> **ACTION ITEM**: Note each line in the data holding the string "sapiens" and report it.

-- RECORDS follows --

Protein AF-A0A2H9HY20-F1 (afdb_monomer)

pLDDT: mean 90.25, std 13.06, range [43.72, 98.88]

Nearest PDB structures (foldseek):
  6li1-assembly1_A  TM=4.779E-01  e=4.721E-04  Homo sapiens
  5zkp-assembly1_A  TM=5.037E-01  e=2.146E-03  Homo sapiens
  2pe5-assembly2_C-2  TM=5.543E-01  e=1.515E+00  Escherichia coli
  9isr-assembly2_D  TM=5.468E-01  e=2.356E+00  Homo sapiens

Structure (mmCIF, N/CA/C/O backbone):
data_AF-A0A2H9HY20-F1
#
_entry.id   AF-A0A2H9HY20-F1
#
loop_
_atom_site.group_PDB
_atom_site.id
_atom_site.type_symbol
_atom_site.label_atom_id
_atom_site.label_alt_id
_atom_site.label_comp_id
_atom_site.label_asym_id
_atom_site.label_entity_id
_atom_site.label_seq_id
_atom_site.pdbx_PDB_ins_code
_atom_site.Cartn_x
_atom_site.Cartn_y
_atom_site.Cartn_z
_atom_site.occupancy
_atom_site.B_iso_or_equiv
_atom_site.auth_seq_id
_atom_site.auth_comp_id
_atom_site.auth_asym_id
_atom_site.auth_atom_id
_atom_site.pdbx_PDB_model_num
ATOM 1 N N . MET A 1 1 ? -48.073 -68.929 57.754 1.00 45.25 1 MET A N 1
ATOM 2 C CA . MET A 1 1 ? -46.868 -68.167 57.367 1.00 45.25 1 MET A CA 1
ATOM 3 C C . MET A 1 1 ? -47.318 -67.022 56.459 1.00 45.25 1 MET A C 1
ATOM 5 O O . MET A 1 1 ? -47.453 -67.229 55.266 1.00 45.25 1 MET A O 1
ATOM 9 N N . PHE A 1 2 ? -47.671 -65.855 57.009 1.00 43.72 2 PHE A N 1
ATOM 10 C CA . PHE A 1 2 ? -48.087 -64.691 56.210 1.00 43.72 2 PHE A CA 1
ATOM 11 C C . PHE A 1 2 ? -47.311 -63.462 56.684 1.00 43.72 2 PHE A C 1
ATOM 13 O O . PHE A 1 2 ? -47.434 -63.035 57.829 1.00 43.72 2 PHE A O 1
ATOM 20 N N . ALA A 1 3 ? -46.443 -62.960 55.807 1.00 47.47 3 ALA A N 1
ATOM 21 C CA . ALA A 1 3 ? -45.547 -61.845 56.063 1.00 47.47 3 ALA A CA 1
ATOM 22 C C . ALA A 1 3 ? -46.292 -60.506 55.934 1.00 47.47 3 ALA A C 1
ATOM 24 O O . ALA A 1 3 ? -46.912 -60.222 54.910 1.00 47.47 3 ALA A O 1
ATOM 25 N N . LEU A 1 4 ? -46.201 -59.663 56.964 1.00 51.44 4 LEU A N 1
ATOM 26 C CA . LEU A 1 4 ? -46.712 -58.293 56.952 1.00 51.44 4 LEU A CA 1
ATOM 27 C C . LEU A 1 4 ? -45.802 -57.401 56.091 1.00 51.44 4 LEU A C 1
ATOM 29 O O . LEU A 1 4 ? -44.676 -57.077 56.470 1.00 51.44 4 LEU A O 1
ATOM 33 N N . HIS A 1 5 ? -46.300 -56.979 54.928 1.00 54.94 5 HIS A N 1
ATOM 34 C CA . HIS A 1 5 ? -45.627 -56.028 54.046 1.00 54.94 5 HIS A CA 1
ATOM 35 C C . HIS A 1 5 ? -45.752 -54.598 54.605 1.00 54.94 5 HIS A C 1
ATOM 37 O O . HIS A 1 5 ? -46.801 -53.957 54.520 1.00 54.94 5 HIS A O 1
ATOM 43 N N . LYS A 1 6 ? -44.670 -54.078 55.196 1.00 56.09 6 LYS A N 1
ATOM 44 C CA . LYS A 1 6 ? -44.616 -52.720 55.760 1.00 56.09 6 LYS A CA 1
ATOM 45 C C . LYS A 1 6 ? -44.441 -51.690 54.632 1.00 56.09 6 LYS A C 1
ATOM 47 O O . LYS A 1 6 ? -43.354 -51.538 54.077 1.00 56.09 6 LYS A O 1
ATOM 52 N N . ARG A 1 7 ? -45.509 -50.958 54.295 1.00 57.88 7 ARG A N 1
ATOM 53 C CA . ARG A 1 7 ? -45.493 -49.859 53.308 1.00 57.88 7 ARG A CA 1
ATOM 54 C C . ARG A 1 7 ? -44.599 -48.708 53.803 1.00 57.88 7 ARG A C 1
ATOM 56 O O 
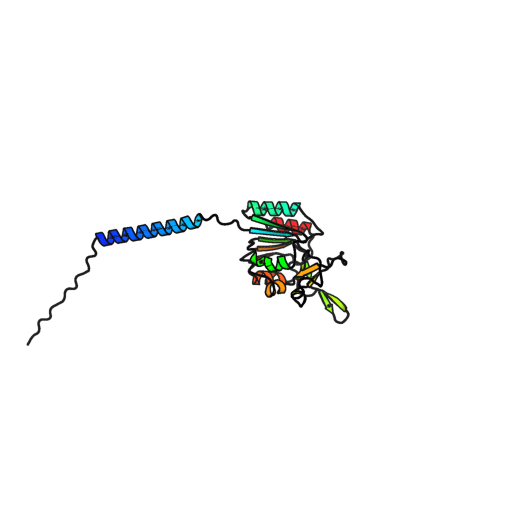. ARG A 1 7 ? -44.881 -48.083 54.823 1.00 57.88 7 ARG A O 1
ATOM 63 N N . ARG A 1 8 ? -43.517 -48.414 53.075 1.00 57.19 8 ARG A N 1
ATOM 64 C CA . ARG A 1 8 ? -42.559 -47.336 53.384 1.00 57.19 8 ARG A CA 1
ATOM 65 C C . ARG A 1 8 ? -43.079 -46.006 52.816 1.00 57.19 8 ARG A C 1
ATOM 67 O O . ARG A 1 8 ? -43.040 -45.790 51.608 1.00 57.19 8 ARG A O 1
ATOM 74 N N . ILE A 1 9 ? -43.578 -45.115 53.674 1.00 61.41 9 ILE A N 1
ATOM 75 C CA . ILE A 1 9 ? -44.013 -43.762 53.286 1.00 61.41 9 ILE A CA 1
ATOM 76 C C . ILE A 1 9 ? -42.765 -42.918 52.977 1.00 61.41 9 ILE A C 1
ATOM 78 O O . ILE A 1 9 ? -41.982 -42.609 53.876 1.00 61.41 9 ILE A O 1
ATOM 82 N N . LYS A 1 10 ? -42.558 -42.551 51.704 1.00 55.06 10 LYS A N 1
ATOM 83 C CA . LYS A 1 10 ? -41.488 -41.627 51.291 1.00 55.06 10 LYS A CA 1
ATOM 84 C C . LYS A 1 10 ? -41.836 -40.211 51.770 1.00 55.06 10 LYS A C 1
ATOM 86 O O . LYS A 1 10 ? -42.791 -39.610 51.285 1.00 55.06 10 LYS A O 1
ATOM 91 N N . ARG A 1 11 ? -41.076 -39.676 52.730 1.00 54.97 11 ARG A N 1
ATOM 92 C CA . ARG A 1 11 ? -41.200 -38.278 53.176 1.00 54.97 11 ARG A CA 1
ATOM 93 C C . ARG A 1 11 ? -40.692 -37.345 52.070 1.00 54.97 11 ARG A C 1
ATOM 95 O O . ARG A 1 11 ? -39.562 -37.494 51.615 1.00 54.97 11 ARG A O 1
ATOM 102 N N . LYS A 1 12 ? -41.531 -36.397 51.642 1.00 54.22 12 LYS A N 1
ATOM 103 C CA . LYS A 1 12 ? -41.175 -35.331 50.691 1.00 54.22 12 LYS A CA 1
ATOM 104 C C . LYS A 1 12 ? -40.170 -34.388 51.383 1.00 54.22 12 LYS A C 1
ATOM 106 O O . LYS A 1 12 ? -40.454 -33.986 52.515 1.00 54.22 12 LYS A O 1
ATOM 111 N N . PRO A 1 13 ? -39.014 -34.055 50.780 1.00 55.25 13 PRO A N 1
ATOM 112 C CA . PRO A 1 13 ? -38.039 -33.182 51.424 1.00 55.25 13 PRO A CA 1
ATOM 113 C C . PRO A 1 13 ? -38.663 -31.797 51.631 1.00 55.25 13 PRO A C 1
ATOM 115 O O . PRO A 1 13 ? -39.082 -31.138 50.682 1.00 55.25 13 PRO A O 1
ATOM 118 N N . ARG A 1 14 ? -38.783 -31.380 52.895 1.00 55.91 14 ARG A N 1
ATOM 119 C CA . ARG A 1 14 ? -39.204 -30.031 53.284 1.00 55.91 14 ARG A CA 1
ATOM 120 C C . ARG A 1 14 ? -37.975 -29.137 53.142 1.00 55.91 14 ARG A C 1
ATOM 122 O O . ARG A 1 14 ? -37.159 -29.065 54.053 1.00 55.91 14 ARG A O 1
ATOM 129 N N . THR A 1 15 ? -37.807 -28.503 51.989 1.00 63.62 15 THR A N 1
ATOM 130 C CA . THR A 1 15 ? -36.835 -27.415 51.844 1.00 63.62 15 THR A CA 1
ATOM 131 C C . THR A 1 15 ? -37.271 -26.280 52.770 1.00 63.62 15 THR A C 1
ATOM 133 O O . THR A 1 15 ? -38.403 -25.799 52.657 1.00 63.62 15 THR A O 1
ATOM 136 N N . SER A 1 16 ? -36.433 -25.901 53.737 1.00 76.00 16 SER A N 1
ATOM 137 C CA . SER A 1 16 ? -36.754 -24.810 54.661 1.00 76.00 16 SER A CA 1
ATOM 138 C C . SER A 1 16 ? -36.861 -23.497 53.878 1.00 76.00 16 SER A C 1
ATOM 140 O O . SER A 1 16 ? -36.103 -23.257 52.939 1.00 76.00 16 SER A O 1
ATOM 142 N N . LYS A 1 17 ? -37.826 -22.639 54.234 1.00 79.44 17 LYS A N 1
ATOM 143 C CA . LYS A 1 17 ? -37.991 -21.318 53.596 1.00 79.44 17 LYS A CA 1
ATOM 144 C C . LYS A 1 17 ? -36.701 -20.490 53.678 1.00 79.44 17 LYS A C 1
ATOM 146 O O . LYS A 1 17 ? -36.370 -19.785 52.737 1.00 79.44 17 LYS A O 1
ATOM 151 N N . GLU A 1 18 ? -35.948 -20.659 54.761 1.00 82.50 18 GLU A N 1
ATOM 152 C CA . GLU A 1 18 ? -34.628 -20.063 54.990 1.00 82.50 18 GLU A CA 1
ATOM 153 C C . GLU A 1 18 ? -33.596 -20.486 53.937 1.00 82.50 18 GLU A C 1
ATOM 155 O O . GLU A 1 18 ? -32.847 -19.645 53.452 1.00 82.50 18 GLU A O 1
ATOM 160 N N . PHE A 1 19 ? -33.597 -21.758 53.517 1.00 84.31 19 PHE A N 1
ATOM 161 C CA . PHE A 1 19 ? -32.705 -22.243 52.461 1.00 84.31 19 PHE A CA 1
ATOM 162 C C . PHE A 1 19 ? -33.039 -21.616 51.103 1.00 84.31 19 PHE A C 1
ATOM 164 O O . PHE A 1 19 ? -32.138 -21.249 50.353 1.00 84.31 19 PHE A O 1
ATOM 171 N N . ILE A 1 20 ? -34.331 -21.444 50.801 1.00 87.38 20 ILE A N 1
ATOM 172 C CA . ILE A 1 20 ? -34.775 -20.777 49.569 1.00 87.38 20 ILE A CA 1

-- RECORDS concluded --

> **SOLVED EXERCISE**:
  6li1-assembly1_A  TM=4.779E-01  e=4.721E-04  Homo sapiens
  5zkp-assembly1_A  TM=5.037E-01  e=2.146E-03  Homo sapiens
  9isr-assembly2_D  TM=5.468E-01  e=2.356E+00  Homo sapiens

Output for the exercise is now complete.